Testo del provvedimento
Ordinanza di Cassazione Penale Sez. 7 Num. 12598 Anno 2025
Penale Ord. Sez. 7 Num. 12598 Anno 2025
Presidente: COGNOME
Relatore: COGNOME
Data Udienza: 20/12/2024
ORDINANZA
sul ricorso proposto da: NOME COGNOME nato a TERNI il 21/08/1965
avverso la sentenza del 31/05/2024 della CORTE APPELLO di ROMA
dato avviso alle parti;
udita la relazione svolta dal Consigliere NOME COGNOME;
1. GLYPH Il ricorso di NOME COGNOME che ha presentato anche memoria è inammissibile atteso che a fronte della lamentata mancata determinazione del termine entro cui svolgere l’attività cui è subordinato il beneficio della sospensione condizionale della pena rileva il chiaro principio, di fatto escludente ogni vizio rilevabile in questa sede, per cui in caso di sospensione condizionale della pena subordinata all’adempimento di un obbligo risarcitorio, il termine entro il quale l’imputato deve provvedere allo stesso, che costituisce elemento essenziale dell’istituto, va fissato dal giudice in sentenza ovvero, in mancanza, dal giudice dell’impugnazione, anche d’ufficio, o da quello dell’esecuzione, fermo restando che, ove non venga in tal modo fissato, lo stesso viene a coincidere con la scadenza dei termini di cinque o due anni previsti dall’art. 163 cod. pen. decorrenti dal passaggio in giudicato della sentenza.(In motivazione la Corte ha precisato che l’omessa fissazione del termine si traduce in un vizio di violazione di legge della sentenza). (Sez. U, n. 37503 del 23/06/2022, Liguori, Rv. 283577 – 01). In mancanza di gravame la lamentata integrazione con fissazione del termine non appare vizio rilevante in questa sede a fronte piuttosto della possibilità di agire in sede esecutiva. Sussiste inoltre articolata e coerente motivazione cui si oppone un mero giudizio rivalutativo del merito.
La parte civile che ha depositato conclusioni non può svolgere interlocuzioni sui punti proposti. Invero in tema di impugnazioni non sussiste l’interesse della parte civile cui sia stato già riconosciuto in risarcimento del danno a partecipare al giudizio in cassazione su questioni in punto concernente la sospensione condizionale della pena trattandosi di profili strettamente penalistici non incidenti sulla responsabilità civile. (sez. 3 del 4.10.2023 rv. 285697 01) Non può quindi che concludersi nel senso dell’inammissibilità del ricorso, stante la manifesta infondatezza dell’impugnazione.

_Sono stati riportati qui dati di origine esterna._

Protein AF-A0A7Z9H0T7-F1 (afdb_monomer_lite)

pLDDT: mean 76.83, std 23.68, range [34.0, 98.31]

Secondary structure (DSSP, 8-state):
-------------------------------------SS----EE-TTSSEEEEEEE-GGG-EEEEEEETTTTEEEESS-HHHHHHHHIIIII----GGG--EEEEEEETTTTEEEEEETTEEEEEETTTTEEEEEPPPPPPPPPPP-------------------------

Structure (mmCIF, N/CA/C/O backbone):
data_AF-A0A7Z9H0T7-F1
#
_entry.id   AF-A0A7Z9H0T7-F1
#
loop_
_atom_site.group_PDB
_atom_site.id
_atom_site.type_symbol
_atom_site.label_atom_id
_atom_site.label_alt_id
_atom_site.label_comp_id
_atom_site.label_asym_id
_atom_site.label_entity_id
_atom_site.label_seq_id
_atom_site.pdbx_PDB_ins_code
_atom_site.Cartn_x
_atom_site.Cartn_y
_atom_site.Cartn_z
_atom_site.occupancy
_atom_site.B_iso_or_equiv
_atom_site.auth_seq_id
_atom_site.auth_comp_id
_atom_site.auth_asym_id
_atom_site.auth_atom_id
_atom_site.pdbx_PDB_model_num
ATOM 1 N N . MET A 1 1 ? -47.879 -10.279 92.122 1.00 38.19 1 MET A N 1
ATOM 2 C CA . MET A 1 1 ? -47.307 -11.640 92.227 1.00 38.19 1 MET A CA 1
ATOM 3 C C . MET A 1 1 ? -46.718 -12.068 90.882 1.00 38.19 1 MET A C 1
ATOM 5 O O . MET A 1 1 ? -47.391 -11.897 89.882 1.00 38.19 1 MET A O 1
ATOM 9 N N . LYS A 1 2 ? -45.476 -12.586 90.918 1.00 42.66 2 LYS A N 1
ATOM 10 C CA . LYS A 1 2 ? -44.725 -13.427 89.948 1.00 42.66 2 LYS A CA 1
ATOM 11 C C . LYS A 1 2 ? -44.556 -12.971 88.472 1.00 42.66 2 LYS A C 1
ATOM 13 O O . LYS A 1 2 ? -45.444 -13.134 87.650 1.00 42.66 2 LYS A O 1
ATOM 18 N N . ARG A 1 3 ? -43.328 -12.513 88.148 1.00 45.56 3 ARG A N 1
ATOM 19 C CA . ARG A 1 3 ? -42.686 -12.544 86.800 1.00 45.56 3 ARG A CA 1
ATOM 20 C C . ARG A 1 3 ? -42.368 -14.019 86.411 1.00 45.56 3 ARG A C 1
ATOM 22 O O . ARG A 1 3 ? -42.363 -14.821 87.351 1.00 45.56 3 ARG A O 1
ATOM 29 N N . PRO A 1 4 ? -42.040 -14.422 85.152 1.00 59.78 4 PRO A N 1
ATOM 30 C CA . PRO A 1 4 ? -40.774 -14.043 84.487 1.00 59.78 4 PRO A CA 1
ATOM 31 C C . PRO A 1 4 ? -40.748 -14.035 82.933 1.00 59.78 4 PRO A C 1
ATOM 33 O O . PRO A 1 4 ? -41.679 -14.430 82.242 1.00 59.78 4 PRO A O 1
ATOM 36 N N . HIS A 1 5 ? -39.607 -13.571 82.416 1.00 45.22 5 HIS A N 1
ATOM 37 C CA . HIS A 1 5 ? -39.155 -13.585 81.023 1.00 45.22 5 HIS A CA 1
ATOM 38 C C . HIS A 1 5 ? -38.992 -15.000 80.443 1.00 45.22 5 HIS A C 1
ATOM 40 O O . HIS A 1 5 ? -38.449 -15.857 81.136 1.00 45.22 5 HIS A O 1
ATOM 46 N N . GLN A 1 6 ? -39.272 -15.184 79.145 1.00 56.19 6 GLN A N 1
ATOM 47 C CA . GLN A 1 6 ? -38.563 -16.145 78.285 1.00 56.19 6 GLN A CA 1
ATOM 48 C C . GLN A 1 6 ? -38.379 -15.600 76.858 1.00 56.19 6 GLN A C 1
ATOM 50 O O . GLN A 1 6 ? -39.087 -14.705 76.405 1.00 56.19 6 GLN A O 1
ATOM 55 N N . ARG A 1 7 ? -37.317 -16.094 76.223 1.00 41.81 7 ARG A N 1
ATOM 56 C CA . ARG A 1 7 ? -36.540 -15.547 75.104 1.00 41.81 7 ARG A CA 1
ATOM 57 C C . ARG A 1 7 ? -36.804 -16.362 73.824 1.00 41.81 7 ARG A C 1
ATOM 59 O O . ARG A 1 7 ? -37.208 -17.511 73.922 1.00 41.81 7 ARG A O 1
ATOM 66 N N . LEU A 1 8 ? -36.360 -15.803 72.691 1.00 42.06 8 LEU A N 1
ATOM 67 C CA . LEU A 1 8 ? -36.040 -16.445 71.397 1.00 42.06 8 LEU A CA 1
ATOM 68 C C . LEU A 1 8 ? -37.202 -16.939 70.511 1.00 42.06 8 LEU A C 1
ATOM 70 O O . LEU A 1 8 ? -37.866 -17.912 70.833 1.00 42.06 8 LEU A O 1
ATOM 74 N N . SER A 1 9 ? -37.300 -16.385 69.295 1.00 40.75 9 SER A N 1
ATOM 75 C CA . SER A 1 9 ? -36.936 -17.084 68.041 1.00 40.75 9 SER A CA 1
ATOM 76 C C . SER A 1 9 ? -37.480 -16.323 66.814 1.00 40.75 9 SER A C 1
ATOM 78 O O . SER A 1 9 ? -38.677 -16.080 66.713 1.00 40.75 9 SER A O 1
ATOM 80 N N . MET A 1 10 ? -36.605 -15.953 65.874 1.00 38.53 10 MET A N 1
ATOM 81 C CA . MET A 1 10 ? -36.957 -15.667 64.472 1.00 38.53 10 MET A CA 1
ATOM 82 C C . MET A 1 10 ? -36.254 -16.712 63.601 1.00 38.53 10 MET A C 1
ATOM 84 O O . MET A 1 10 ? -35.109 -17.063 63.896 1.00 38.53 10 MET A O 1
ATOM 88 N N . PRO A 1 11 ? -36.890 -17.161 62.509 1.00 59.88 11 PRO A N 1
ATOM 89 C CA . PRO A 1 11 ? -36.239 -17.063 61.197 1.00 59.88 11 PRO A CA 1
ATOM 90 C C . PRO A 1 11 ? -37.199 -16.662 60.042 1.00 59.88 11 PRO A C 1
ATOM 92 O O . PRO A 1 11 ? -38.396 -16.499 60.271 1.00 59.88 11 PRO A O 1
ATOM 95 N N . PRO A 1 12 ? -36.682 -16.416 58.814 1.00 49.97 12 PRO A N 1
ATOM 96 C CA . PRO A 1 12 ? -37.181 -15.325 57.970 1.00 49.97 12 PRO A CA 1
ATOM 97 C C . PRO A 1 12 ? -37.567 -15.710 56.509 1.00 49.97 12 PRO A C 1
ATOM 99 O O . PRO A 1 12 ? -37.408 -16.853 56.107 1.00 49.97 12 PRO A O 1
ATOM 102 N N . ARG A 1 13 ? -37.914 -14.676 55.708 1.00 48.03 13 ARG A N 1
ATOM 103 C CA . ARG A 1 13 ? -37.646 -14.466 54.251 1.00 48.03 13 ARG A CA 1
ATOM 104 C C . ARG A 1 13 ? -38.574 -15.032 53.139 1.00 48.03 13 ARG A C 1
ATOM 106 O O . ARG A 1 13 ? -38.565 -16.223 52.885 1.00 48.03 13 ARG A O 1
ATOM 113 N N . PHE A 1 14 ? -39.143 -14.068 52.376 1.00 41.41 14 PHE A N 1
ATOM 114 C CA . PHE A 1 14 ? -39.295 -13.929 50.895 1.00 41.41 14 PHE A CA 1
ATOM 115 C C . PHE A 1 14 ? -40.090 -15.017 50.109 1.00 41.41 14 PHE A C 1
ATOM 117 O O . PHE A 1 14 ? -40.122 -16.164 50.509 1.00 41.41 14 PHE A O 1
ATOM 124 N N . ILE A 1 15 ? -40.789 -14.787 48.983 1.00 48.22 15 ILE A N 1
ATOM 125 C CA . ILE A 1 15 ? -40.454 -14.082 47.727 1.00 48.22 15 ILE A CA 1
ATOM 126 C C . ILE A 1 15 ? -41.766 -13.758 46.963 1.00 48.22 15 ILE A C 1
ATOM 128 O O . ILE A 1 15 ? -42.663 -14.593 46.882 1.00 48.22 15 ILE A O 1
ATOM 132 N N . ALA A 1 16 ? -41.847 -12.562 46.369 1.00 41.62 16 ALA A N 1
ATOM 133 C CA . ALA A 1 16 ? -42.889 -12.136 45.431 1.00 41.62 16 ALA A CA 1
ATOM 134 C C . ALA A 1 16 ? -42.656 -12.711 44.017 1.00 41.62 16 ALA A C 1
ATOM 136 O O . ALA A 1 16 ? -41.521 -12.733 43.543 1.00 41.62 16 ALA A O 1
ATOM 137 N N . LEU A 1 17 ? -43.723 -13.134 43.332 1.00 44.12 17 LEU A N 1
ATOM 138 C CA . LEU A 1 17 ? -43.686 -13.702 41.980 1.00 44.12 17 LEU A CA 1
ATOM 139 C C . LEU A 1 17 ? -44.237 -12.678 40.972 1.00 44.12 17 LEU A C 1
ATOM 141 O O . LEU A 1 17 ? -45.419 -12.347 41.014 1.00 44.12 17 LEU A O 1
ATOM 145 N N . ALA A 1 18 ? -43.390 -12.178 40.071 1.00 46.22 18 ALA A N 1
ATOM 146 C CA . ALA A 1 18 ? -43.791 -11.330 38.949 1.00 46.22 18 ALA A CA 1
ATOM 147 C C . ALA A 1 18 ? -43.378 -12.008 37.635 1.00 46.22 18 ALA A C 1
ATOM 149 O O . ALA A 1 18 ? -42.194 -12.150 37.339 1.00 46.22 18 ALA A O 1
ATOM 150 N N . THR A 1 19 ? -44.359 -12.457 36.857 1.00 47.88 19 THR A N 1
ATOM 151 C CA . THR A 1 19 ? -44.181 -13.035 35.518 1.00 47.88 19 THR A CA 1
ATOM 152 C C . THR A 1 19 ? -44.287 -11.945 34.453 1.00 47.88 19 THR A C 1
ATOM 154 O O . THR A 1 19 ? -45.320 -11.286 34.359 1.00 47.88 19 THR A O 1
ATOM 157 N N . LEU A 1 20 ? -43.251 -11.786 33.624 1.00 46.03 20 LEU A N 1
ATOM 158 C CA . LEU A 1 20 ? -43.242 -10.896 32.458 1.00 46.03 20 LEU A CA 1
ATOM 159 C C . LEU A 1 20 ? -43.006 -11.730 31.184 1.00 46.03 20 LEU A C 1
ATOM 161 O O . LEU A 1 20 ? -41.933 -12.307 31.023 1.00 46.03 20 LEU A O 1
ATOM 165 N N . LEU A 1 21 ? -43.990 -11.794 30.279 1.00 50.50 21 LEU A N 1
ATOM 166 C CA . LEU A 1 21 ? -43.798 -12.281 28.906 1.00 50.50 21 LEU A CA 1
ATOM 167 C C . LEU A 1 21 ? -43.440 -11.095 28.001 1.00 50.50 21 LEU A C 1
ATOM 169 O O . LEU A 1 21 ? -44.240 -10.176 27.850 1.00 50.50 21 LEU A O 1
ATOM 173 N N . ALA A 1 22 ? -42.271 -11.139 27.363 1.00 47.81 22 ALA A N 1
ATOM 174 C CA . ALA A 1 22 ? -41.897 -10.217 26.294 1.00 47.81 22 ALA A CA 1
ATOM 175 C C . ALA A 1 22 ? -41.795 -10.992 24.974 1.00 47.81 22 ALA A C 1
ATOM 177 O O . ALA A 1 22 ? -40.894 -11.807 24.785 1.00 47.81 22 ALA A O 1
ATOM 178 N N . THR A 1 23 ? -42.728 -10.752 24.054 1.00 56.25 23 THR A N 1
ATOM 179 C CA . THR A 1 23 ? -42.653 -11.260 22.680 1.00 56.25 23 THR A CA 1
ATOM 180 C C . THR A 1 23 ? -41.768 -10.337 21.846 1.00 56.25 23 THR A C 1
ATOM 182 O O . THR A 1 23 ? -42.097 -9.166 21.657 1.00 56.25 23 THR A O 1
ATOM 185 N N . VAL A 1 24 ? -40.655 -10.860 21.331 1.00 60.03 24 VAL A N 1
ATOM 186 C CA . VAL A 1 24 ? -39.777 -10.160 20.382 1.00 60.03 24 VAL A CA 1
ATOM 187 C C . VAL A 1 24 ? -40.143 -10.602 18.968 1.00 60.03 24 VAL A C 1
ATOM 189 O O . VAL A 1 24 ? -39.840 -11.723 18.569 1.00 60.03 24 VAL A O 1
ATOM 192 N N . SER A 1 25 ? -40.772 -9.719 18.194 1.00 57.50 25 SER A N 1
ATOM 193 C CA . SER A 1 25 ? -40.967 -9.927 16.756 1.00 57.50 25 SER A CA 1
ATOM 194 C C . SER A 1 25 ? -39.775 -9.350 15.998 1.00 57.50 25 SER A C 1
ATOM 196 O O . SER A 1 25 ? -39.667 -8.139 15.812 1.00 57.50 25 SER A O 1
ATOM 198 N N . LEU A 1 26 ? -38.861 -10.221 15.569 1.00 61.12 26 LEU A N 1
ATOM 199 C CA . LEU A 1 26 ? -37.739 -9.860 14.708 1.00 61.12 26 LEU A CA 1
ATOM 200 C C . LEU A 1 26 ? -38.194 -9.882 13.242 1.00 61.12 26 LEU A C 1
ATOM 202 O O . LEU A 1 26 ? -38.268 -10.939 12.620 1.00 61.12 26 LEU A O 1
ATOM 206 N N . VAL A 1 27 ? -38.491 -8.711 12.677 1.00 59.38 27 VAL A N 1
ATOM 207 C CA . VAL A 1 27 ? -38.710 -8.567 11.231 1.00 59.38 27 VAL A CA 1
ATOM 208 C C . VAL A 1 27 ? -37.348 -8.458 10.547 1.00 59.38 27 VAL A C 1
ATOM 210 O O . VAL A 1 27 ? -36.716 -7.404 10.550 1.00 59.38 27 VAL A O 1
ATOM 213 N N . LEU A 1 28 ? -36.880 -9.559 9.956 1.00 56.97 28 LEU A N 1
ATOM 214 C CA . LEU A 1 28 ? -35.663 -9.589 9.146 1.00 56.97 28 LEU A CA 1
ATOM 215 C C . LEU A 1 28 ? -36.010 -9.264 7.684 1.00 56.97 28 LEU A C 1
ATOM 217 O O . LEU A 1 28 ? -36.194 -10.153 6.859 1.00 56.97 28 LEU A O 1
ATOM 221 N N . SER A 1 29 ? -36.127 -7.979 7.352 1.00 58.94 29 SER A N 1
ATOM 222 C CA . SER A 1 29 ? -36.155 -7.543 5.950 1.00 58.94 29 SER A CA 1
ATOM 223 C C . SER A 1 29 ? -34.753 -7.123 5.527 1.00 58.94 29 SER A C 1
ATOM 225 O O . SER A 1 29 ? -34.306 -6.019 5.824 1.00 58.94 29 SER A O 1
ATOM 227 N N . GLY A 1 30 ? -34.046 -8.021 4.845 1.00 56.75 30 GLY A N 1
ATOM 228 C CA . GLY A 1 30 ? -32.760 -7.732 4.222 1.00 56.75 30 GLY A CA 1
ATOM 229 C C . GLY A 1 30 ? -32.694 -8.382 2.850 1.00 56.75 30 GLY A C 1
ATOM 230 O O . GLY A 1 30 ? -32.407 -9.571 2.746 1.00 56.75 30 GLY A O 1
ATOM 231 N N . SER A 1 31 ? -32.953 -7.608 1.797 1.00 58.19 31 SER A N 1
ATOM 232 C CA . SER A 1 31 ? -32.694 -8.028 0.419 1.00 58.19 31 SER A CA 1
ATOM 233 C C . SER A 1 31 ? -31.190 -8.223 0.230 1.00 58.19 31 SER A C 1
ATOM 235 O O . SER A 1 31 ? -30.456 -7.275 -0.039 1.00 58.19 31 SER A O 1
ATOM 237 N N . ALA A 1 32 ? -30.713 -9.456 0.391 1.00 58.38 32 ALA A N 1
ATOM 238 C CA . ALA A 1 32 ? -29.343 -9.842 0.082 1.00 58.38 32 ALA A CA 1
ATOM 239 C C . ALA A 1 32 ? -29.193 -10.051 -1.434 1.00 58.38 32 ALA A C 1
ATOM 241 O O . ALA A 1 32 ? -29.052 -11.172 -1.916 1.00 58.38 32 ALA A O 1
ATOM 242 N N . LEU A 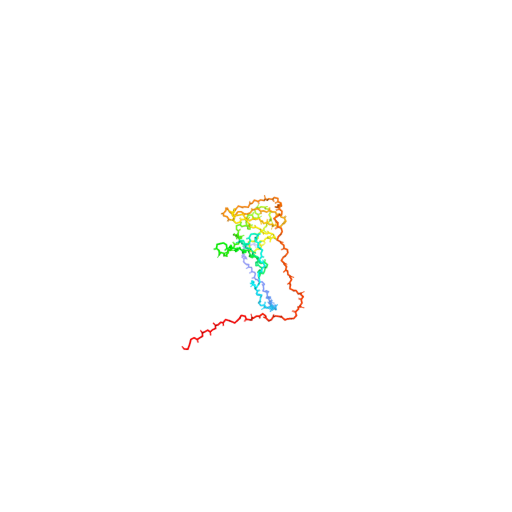1 33 ? -29.230 -8.963 -2.206 1.00 61.28 33 LEU A N 1
ATOM 243 C CA . LEU A 1 33 ? -28.651 -8.986 -3.547 1.00 61.28 33 LEU A CA 1
ATOM 244 C C . LEU A 1 33 ? -27.138 -9.122 -3.352 1.00 61.28 33 LEU A C 1
ATOM 246 O O . LEU A 1 33 ? -26.496 -8.212 -2.834 1.00 61.28 33 LEU A O 1
ATOM 250 N N . GLY A 1 34 ? -26.583 -10.292 -3.665 1.00 68.44 34 GLY A N 1
ATOM 251 C CA . GLY A 1 34 ? -25.161 -10.566 -3.467 1.00 68.44 34 GLY A CA 1
ATOM 252 C C . GLY A 1 34 ? -24.291 -9.519 -4.168 1.00 68.44 34 GLY A C 1
ATOM 253 O O . GLY A 1 34 ? -24.346 -9.377 -5.388 1.00 68.44 34 GLY A O 1
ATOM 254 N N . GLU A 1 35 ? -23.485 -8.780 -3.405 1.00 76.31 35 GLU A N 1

Tenuto altresì conto della sentenza 13 giugno 2000, n. 186, della Corte costituzionale e rilevato che, nella fattispecie, non sussistono elementi per ritenere che «la parte abbia proposto il ricorso senza versare in colpa nella determinazione della causa di inammissibilità», alla declaratoria dell’inammissibilità medesima consegue, a norma dell’art. 616 cod. proc. pen., l’onere dellé spese del procedimento nonché quello del versamento della somma, in favore della Cassa delle ammende, equitativamente fissata in euro 3.000,00.
Dichiara inammissibile il ricorso e condanna il ricorrente al pagamento delle spese processuali ed al versamento della somma di euro tremila in favore della Cassa delle ammende.